Canister Backtraces

Hi everyone,
We’re starting to work on support for returning canister backtraces when a canister traps as part of the Beryllium milestone. Hopefully this improves the dev experience by making it easier to debug canister issues. Here are some simple examples of roughly what it will look like:

Example 1:

Consider the following Rust canister:

fn baz(input: u32) -> u32 {
    if input > 10 {
        panic!("uh oh");
    }
    42
}

fn bar_1() -> u32 {
    baz(1)
}

fn bar_2() -> u32 {
    baz(100)
}

fn bar_3() -> u32 {
    baz(10_000)
}

fn foo() -> u32 {
    bar_1() + bar_2() + bar_3()
}

#[ic_cdk::query]
fn get_number() -> String {
    format!("Got number {}", foo())
}

The current error you see when executing the query is:

IC0503: Canister rwlgt-iiaaa-aaaaa-aaaaa-cai trapped explicitly: Panicked at 'uh oh', src/report_backtrace_backend/src/lib.rs:7:9.

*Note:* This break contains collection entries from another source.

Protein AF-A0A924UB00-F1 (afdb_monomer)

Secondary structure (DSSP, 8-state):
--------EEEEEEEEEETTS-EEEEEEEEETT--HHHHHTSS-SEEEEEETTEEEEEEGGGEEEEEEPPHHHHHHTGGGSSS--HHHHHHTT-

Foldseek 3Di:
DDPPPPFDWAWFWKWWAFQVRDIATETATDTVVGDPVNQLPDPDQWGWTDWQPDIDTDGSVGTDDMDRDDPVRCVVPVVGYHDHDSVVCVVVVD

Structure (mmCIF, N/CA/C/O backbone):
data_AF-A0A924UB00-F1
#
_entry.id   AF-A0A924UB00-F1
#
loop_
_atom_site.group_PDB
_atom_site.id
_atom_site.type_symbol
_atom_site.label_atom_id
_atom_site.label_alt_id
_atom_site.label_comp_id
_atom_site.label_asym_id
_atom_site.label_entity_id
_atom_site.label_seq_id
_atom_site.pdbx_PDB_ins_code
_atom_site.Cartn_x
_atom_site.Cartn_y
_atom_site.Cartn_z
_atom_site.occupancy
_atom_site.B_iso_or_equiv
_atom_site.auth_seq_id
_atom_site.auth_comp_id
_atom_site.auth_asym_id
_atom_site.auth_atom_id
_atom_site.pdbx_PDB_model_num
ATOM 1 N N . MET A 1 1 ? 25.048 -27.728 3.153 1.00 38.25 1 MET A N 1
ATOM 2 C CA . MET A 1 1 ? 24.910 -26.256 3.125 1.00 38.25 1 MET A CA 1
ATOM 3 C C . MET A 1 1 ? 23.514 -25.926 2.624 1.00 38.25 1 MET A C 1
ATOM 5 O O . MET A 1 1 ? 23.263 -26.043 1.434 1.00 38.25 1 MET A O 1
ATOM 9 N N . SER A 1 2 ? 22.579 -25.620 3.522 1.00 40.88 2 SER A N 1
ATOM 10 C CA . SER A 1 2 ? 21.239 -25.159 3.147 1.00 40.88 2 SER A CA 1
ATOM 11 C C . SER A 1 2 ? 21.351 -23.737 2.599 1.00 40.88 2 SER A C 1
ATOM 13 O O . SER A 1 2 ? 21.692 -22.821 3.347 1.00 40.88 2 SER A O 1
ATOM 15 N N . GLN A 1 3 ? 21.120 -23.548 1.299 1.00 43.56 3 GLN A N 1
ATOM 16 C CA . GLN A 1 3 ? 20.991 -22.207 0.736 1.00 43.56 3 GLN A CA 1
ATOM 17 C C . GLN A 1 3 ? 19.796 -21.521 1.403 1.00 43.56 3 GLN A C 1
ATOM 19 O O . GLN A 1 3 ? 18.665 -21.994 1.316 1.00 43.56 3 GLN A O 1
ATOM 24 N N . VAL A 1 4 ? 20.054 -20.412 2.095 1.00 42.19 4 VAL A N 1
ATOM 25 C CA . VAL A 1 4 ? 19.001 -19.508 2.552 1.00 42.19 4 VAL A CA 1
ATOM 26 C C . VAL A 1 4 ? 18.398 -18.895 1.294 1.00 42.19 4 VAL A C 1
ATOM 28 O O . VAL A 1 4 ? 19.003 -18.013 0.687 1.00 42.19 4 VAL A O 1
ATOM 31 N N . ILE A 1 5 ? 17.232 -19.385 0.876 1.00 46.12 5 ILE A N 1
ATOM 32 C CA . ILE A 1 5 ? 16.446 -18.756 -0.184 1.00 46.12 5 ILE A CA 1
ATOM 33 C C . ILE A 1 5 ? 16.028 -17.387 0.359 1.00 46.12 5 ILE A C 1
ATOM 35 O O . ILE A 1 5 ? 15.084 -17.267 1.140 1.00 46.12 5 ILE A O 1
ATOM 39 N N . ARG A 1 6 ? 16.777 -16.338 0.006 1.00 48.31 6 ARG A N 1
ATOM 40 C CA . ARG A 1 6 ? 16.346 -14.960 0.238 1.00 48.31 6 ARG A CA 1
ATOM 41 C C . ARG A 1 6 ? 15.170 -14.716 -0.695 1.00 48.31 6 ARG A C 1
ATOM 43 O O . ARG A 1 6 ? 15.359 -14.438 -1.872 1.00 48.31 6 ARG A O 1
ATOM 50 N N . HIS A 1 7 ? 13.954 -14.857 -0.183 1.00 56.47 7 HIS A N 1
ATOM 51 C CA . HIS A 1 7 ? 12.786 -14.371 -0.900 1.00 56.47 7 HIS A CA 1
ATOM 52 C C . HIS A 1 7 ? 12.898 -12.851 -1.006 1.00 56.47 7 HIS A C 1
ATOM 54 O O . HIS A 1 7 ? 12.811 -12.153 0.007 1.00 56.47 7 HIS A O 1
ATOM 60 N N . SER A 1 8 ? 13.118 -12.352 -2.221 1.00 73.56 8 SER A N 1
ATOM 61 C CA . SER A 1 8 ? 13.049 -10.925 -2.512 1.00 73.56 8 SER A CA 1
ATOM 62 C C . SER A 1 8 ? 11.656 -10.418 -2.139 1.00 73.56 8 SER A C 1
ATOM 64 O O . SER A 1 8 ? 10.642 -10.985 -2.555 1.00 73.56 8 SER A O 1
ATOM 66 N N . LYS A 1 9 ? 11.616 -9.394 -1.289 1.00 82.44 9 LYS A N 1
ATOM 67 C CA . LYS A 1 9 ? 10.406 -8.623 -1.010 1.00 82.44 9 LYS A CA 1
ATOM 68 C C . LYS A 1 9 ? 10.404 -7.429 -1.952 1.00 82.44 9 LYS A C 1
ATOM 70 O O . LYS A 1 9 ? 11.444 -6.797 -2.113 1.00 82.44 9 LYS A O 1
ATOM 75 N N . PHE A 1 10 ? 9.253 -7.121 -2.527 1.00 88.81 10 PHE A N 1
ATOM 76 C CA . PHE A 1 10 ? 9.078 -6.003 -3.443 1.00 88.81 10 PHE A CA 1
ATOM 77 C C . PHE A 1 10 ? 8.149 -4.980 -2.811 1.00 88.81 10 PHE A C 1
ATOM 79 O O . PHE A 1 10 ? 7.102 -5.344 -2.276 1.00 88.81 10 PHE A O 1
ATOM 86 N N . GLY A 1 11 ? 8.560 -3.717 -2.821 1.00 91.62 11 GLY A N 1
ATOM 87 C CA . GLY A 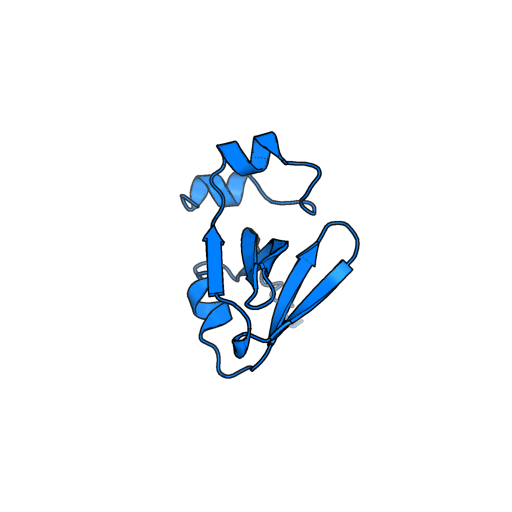1 11 ? 7.781 -2.628 -2.256 1.00 91.62 11 GLY A CA 1
ATOM 88 C C . GLY A 1 11 ? 6.774 -2.090 -3.264 1.00 91.62 11 GLY A C 1
ATOM 89 O O . GLY A 1 11 ? 7.178 -1.610 -4.318 1.00 91.62 11 GLY A O 1
ATOM 90 N N . VAL A 1 12 ? 5.486 -2.140 -2.928 1.00 93.69 12 VAL A N 1
ATOM 91 C CA . VAL A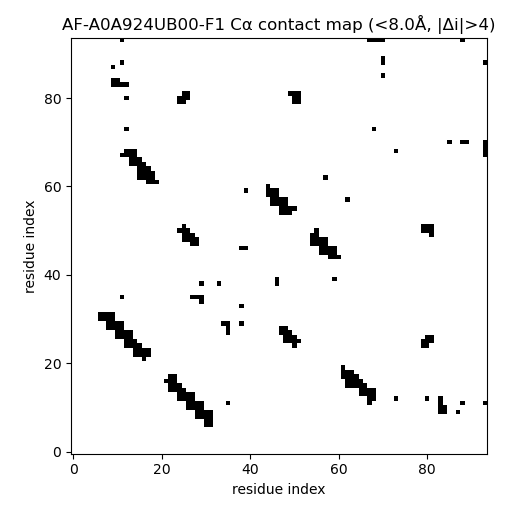 1 12 ? 4.408 -1.512 -3.701 1.00 93.69 12 VAL A CA 1
ATOM 92 C C . VAL A 1 12 ? 3.984 -0.221 -2.993 1.00 93.69 12 VAL A C 1
ATOM 94 O O . VAL A 1 12 ? 3.507 -0.296 -1.853 1.00 93.69 12 VAL A O 1
ATOM 97 N N . PRO A 1 13 ? 4.173 0.957 -3.616 1.00 95.00 13 PRO A N 1
ATOM 98 C CA . PRO A 1 13 ? 3.720 2.231 -3.070 1.00 95.00 13 PRO A CA 1
ATOM 99 C C . PRO A 1 13 ? 2.202 2.296 -2.948 1.00 95.00 13 PRO A C 1
ATOM 101 O O . PRO A 1 13 ? 1.469 1.992 -3.891 1.00 95.00 13 PRO A O 1
ATOM 104 N N . VAL A 1 14 ? 1.730 2.721 -1.780 1.00 95.56 14 VAL A N 1
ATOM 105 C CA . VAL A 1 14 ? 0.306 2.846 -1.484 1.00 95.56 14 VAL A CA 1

So you can see that we hit the panic in baz, but it may not be obvious which of the three calls to baz triggered the panic.

With backtraces enabled the full error would become:

IC0503: Canister rwlgt-iiaaa-aaaaa-aaaaa-cai trapped explicitly: Panicked at 'uh oh', src/report_backtrace_backend/src/lib.rs:7:9.
Backtrace: 
0: ic_cdk::api::trap
1: ic_cdk::printer::set_panic_hook::{{closure}}
2: std::panicking::rust_panic_with_hook
3: std::panicking::begin_panic_handler::{{closure}}
4: std::sys_common::backtrace::__rust_end_short_backtrace
5: rust_begin_unwind
6: core::panicking::panic_fmt
7: report_backtrace_backend::baz
8: report_backtrace_backend::bar_2
9: report_backtrace_backend::foo
10: report_backtrace_backend::get_number_0_::{{closure}}
11: ic_cdk::futures::spawn
12: canister_query get_number  

So now you can see that the panic is coming from the call to baz in bar_2 and why bar_2 was called.

Example 2:

The following canister will attempt to perform an out of bounds access and crash:

use std::ptr::write_volatile;

fn baz(input: u32) -> u32 {
    unsafe { write_volatile(input as *mut u32, 5) };
    42
}

fn bar() -> u32 {
    baz(3_000_000_000)
}

fn foo() -> u32 {
    bar()
}

#[ic_cdk::query]
fn get_number() -> String {
    format!("Got number {}", foo())
}

Currently the error message for this contains no information about where the error occurs:

IC0502: Canister rwlgt-iiaaa-aaaaa-aaaaa-cai trapped: heap out of bounds.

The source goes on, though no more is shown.